### WORK TO BE COMPLETED
Reproduce exactly, from the data that follows, the line with "ATOM 69 N N", the line with "ATOM 100 C C", and every line that lies between them.

### Stored data
+++
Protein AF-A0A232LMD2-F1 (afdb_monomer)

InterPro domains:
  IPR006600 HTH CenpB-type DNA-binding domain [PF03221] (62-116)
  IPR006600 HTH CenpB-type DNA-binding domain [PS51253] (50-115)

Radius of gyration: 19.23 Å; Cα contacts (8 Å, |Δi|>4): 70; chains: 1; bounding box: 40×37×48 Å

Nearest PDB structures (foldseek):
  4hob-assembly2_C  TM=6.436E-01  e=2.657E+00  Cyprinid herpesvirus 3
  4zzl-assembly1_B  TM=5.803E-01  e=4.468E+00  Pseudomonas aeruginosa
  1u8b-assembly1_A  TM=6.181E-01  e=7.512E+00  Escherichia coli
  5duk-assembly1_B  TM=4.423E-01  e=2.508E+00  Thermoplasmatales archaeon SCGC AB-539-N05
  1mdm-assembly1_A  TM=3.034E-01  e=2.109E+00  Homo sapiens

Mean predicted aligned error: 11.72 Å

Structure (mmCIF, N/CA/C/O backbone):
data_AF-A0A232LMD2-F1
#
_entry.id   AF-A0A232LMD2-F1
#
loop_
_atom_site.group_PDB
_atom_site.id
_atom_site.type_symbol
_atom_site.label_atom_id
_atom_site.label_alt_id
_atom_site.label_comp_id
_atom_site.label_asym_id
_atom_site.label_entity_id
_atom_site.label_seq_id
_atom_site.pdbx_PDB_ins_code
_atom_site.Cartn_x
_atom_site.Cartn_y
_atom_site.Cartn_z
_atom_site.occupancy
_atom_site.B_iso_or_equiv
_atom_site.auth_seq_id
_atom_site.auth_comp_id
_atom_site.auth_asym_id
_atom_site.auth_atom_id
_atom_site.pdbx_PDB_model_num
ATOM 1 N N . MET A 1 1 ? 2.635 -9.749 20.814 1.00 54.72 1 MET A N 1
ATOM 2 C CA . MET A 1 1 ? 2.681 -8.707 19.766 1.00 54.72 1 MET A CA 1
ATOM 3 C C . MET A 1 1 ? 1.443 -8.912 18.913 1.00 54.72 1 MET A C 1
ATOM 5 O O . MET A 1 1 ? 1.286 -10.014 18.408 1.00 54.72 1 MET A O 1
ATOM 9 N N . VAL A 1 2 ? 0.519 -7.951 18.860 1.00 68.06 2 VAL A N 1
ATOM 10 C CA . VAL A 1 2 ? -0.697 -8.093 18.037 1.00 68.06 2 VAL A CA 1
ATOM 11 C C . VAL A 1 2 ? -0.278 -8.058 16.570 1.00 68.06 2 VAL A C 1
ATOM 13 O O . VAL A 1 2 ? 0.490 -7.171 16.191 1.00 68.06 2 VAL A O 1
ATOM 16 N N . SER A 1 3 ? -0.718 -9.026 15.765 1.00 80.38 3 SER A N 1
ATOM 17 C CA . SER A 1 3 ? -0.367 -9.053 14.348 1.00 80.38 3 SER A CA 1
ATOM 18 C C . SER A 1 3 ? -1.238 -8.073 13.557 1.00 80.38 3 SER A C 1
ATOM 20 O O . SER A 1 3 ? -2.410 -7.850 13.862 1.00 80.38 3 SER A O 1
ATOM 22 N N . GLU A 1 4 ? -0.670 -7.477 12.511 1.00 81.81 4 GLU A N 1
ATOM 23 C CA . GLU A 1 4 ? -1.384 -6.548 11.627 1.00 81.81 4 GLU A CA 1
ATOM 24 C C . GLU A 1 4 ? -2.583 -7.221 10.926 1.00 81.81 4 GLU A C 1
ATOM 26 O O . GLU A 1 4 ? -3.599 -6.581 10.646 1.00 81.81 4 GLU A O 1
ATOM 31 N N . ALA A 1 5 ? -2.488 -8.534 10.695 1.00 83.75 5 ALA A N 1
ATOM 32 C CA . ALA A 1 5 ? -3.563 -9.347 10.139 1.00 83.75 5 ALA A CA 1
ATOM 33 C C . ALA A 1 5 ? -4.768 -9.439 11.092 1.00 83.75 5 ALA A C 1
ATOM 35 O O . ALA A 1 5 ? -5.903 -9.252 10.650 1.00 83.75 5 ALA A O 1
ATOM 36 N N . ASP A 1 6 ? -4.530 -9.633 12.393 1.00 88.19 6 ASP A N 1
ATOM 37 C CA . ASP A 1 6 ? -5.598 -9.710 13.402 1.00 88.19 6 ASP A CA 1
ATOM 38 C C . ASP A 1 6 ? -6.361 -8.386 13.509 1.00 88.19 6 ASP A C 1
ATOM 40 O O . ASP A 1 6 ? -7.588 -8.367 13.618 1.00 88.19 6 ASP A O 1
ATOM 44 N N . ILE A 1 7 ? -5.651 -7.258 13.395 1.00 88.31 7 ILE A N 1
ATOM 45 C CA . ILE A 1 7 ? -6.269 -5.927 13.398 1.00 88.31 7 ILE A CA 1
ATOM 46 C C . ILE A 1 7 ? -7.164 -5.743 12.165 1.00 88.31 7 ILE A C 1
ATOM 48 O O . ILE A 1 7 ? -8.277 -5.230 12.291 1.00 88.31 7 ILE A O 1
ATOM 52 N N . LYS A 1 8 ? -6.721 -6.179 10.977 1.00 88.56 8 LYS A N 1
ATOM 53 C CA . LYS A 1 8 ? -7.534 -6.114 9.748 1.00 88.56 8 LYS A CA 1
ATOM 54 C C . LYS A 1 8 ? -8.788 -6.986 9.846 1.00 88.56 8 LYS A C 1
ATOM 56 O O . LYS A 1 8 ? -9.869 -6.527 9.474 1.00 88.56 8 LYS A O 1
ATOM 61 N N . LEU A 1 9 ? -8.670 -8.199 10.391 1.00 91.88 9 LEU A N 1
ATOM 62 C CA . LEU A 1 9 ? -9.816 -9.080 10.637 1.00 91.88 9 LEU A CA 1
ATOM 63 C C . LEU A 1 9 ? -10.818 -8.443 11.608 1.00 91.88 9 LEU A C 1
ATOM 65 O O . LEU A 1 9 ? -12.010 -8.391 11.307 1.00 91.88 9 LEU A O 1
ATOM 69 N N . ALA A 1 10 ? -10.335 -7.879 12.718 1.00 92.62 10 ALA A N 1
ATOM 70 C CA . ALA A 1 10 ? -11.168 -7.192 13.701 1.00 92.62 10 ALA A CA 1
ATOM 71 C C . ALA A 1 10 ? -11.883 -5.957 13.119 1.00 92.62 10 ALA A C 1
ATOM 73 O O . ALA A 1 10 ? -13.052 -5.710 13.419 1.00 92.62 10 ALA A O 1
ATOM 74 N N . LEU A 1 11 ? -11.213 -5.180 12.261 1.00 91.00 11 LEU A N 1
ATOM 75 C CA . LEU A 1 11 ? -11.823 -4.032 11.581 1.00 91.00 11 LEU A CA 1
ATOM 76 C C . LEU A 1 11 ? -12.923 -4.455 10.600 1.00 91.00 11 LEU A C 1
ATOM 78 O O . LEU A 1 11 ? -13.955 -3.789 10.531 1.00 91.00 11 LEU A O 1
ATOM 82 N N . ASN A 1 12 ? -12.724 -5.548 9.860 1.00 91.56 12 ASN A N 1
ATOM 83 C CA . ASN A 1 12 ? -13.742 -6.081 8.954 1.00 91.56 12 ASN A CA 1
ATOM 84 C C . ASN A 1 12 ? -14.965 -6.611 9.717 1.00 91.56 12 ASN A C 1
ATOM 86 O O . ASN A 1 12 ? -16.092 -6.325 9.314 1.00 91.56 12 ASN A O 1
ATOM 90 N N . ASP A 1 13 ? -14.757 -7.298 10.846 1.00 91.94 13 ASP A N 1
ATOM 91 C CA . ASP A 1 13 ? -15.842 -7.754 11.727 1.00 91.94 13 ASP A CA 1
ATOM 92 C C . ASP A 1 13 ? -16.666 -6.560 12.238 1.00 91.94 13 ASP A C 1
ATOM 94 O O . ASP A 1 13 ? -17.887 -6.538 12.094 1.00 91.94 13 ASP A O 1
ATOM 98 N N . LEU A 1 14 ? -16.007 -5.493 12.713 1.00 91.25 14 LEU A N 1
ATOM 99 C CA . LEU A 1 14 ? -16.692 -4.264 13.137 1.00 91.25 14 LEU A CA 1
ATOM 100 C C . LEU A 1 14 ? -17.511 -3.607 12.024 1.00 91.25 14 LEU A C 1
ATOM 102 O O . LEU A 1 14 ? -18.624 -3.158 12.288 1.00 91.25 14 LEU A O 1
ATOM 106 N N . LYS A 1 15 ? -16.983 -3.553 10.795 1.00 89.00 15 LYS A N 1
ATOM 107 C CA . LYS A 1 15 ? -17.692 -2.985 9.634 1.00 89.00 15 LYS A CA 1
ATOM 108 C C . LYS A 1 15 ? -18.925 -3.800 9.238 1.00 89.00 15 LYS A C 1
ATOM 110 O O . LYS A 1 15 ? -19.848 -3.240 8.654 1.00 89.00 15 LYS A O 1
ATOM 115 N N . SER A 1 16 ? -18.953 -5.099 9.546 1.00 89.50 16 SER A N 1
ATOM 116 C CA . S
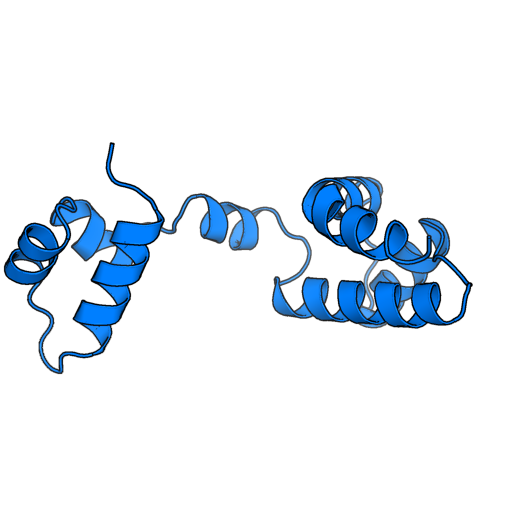ER A 1 16 ? -20.099 -5.969 9.255 1.00 89.50 16 SER A CA 1
ATOM 117 C C . SE
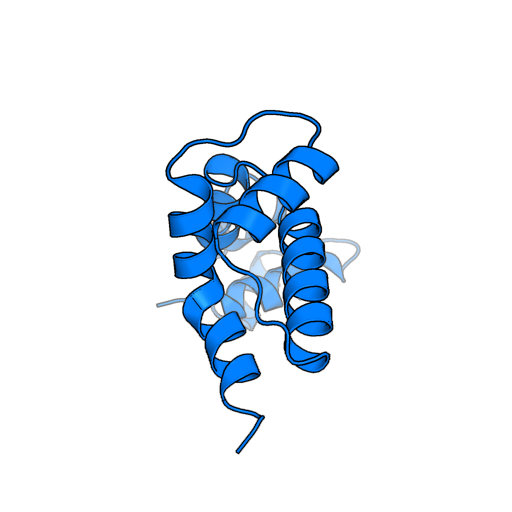R A 1 16 ? -21.299 -5.722 10.181 1.00 89.50 16 SER A C 1
ATOM 119 O O . SER A 1 16 ? -22.435 -6.064 9.846 1.00 89.50 16 SER A O 1
ATOM 121 N N . HIS A 1 17 ? -21.076 -5.097 11.341 1.00 85.38 17 HIS A N 1
ATOM 122 C CA . HIS A 1 17 ? -22.115 -4.831 12.327 1.00 85.38 17 HIS A CA 1
ATOM 123 C C . HIS A 1 17 ? -22.704 -3.424 12.174 1.00 85.38 17 HIS A C 1
ATOM 125 O O . HIS A 1 17 ? -21.991 -2.425 12.183 1.00 85.38 17 HIS A O 1
ATOM 131 N N . LYS A 1 18 ? -24.042 -3.322 12.151 1.00 82.69 18 
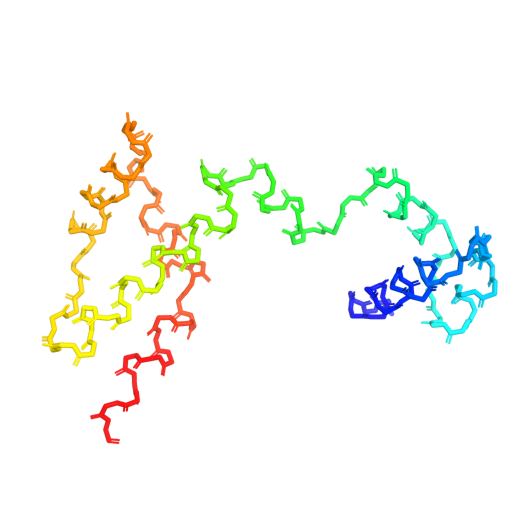LYS A N 1
ATOM 132 C CA . LYS A 1 18 ? -24.765 -2.032 12.131 1.00 82.69 18 LYS A CA 1
ATOM 133 C C . LYS A 1 18 ? -24.445 -1.148 13.348 1.00 82.69 18 LYS A C 1
ATOM 135 O O . LYS A 1 18 ? -24.522 0.074 13.263 1.00 82.69 18 LYS A O 1
ATOM 140 N N . SER A 1 19 ? -24.100 -1.770 14.476 1.00 86.31 19 SER A N 1
ATOM 141 C CA . SER A 1 19 ? -23.628 -1.114 15.696 1.00 86.31 19 SER A CA 1
ATOM 142 C C . SER A 1 19 ? -22.267 -1.708 16.089 1.00 86.31 19 SER A C 1
ATOM 144 O O . SER A 1 19 ? -22.212 -2.882 16.461 1.00 86.31 19 SER A O 1
ATOM 146 N N . PRO A 1 20 ? -21.164
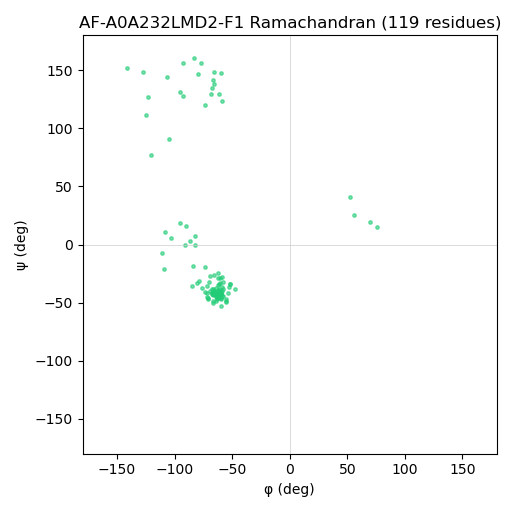 -0.945 15.987 1.00 85.38 20 PRO A N 1
ATOM 147 C CA . PRO A 1 20 ? -19.830 -1.459 16.272 1.00 85.38 20 PRO A CA 1
ATOM 148 C C . PRO A 1 20 ? -19.612 -1.653 17.780 1.00 85.38 20 PRO A C 1
ATOM 150 O O . PRO A 1 20 ? -19.645 -0.696 18.557 1.00 85.38 20 PRO A O 1
ATOM 153 N N . ASN A 1 21 ? -19.325 -2.890 18.197 1.00 92.06 21 ASN A N 1
ATOM 154 C CA . ASN A 1 21 ? -18.961 -3.222 19.576 1.00 92.06 21 ASN A CA 1
ATOM 155 C C . ASN A 1 21 ? -17.456 -3.496 19.702 1.00 92.06 21 ASN A C 1
ATOM 157 O O . ASN A 1 21 ? -16.993 -4.630 19.598 1.00 92.06 21 ASN A O 1
ATOM 161 N N . TYR A 1 22 ? -16.691 -2.442 19.990 1.00 91.38 22 TYR A N 1
ATOM 162 C CA . TYR A 1 22 ? -15.231 -2.519 20.078 1.00 91.38 22 TYR A CA 1
ATOM 163 C C . TYR A 1 22 ? -14.726 -3.509 21.129 1.00 91.38 22 TYR A C 1
ATOM 165 O O . TYR A 1 22 ? -13.705 -4.143 20.906 1.00 91.38 22 TYR A O 1
ATOM 173 N N . THR A 1 23 ? -15.405 -3.636 22.273 1.00 91.00 23 THR A N 1
ATOM 174 C CA . THR A 1 23 ? -14.938 -4.482 23.382 1.00 91.00 23 THR A CA 1
ATOM 175 C C . THR A 1 23 ? -15.079 -5.962 23.044 1.00 91.00 23 THR A C 1
ATOM 177 O O . THR A 1 23 ? -14.142 -6.730 23.246 1.00 91.00 23 THR A O 1
ATOM 180 N N . ALA A 1 24 ? -16.228 -6.361 22.493 1.00 92.19 24 ALA A N 1
ATOM 181 C CA . ALA A 1 24 ? -16.461 -7.748 22.101 1.00 92.19 24 ALA A CA 1
ATOM 182 C C . ALA A 1 24 ? -15.503 -8.175 20.980 1.00 92.19 24 ALA A C 1
ATOM 184 O O . ALA A 1 24 ? -14.873 -9.228 21.072 1.00 92.19 24 ALA A O 1
ATOM 185 N N . THR A 1 25 ? -15.336 -7.328 19.961 1.00 92.38 25 THR A N 1
ATOM 186 C CA . THR A 1 25 ? -14.433 -7.617 18.844 1.00 92.38 25 THR A CA 1
ATOM 187 C C . THR A 1 25 ? -12.965 -7.621 19.283 1.00 92.38 25 THR A C 1
ATOM 189 O O . THR A 1 25 ? -12.226 -8.527 18.914 1.00 92.38 25 THR A O 1
ATOM 192 N N . ALA A 1 26 ? -12.540 -6.681 20.132 1.00 92.62 26 ALA A N 1
ATOM 193 C CA . ALA A 1 26 ? -11.186 -6.663 20.696 1.00 92.62 26 ALA A CA 1
ATOM 194 C C . ALA A 1 26 ? -10.842 -7.976 21.415 1.00 92.62 26 ALA A C 1
ATOM 196 O O . ALA A 1 26 ? -9.804 -8.576 21.141 1.00 92.62 26 ALA A O 1
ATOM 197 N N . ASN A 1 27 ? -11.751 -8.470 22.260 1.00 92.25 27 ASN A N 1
+++
### RESPONSE FOR THIS EXERCISE
ATOM 69 N N . ALA A 1 10 ? -10.335 -7.879 12.718 1.00 92.62 10 ALA A N 1
ATOM 70 C CA . ALA A 1 10 ? -11.168 -7.192 13.701 1.00 92.62 10 ALA A CA 1
ATOM 71 C C . ALA A 1 10 ? -11.883 -5.957 13.119 1.00 92.62 10 ALA A C 1
ATOM 73 O O . ALA A 1 10 ? -13.052 -5.710 13.419 1.00 92.62 10 ALA A O 1
ATOM 74 N N . LEU A 1 11 ? -11.213 -5.180 12.261 1.00 91.00 11 LEU A N 1
ATOM 75 C CA . LEU A 1 11 ? -11.823 -4.032 11.581 1.00 91.00 11 LEU A CA 1
ATOM 76 C C . LEU A 1 11 ? -12.923 -4.455 10.600 1.00 91.00 11 LEU A C 1
ATOM 78 O O . LEU A 1 11 ? -13.955 -3.789 10.531 1.00 91.00 11 LEU A O 1
ATOM 82 N N . ASN A 1 12 ? -12.724 -5.548 9.860 1.00 91.56 12 ASN A N 1
ATOM 83 C CA . ASN A 1 12 ? -13.742 -6.081 8.954 1.00 91.56 12 ASN A CA 1
ATOM 84 C C . ASN A 1 12 ? -14.965 -6.611 9.717 1.00 91.56 12 ASN A C 1
ATOM 86 O O . ASN A 1 12 ? -16.092 -6.325 9.314 1.00 91.56 12 ASN A O 1
ATOM 90 N N . ASP A 1 13 ? -14.757 -7.298 10.846 1.00 91.94 13 ASP A N 1
ATOM 91 C CA . ASP A 1 13 ? -15.842 -7.754 11.727 1.00 91.94 13 ASP A CA 1
ATOM 92 C C . ASP A 1 13 ? -16.666 -6.560 12.238 1.00 91.94 13 ASP A C 1
ATOM 94 O O . ASP A 1 13 ? -17.887 -6.538 12.094 1.00 91.94 13 ASP A O 1
ATOM 98 N N . LEU A 1 14 ? -16.007 -5.493 12.713 1.00 91.25 14 LEU A N 1
ATOM 99 C CA . LEU A 1 14 ? -16.692 -4.264 13.137 1.00 91.25 14 LEU A CA 1
ATOM 100 C C . LEU A 1 14 ? -17.511 -3.607 12.024 1.00 91.25 14 LEU A C 1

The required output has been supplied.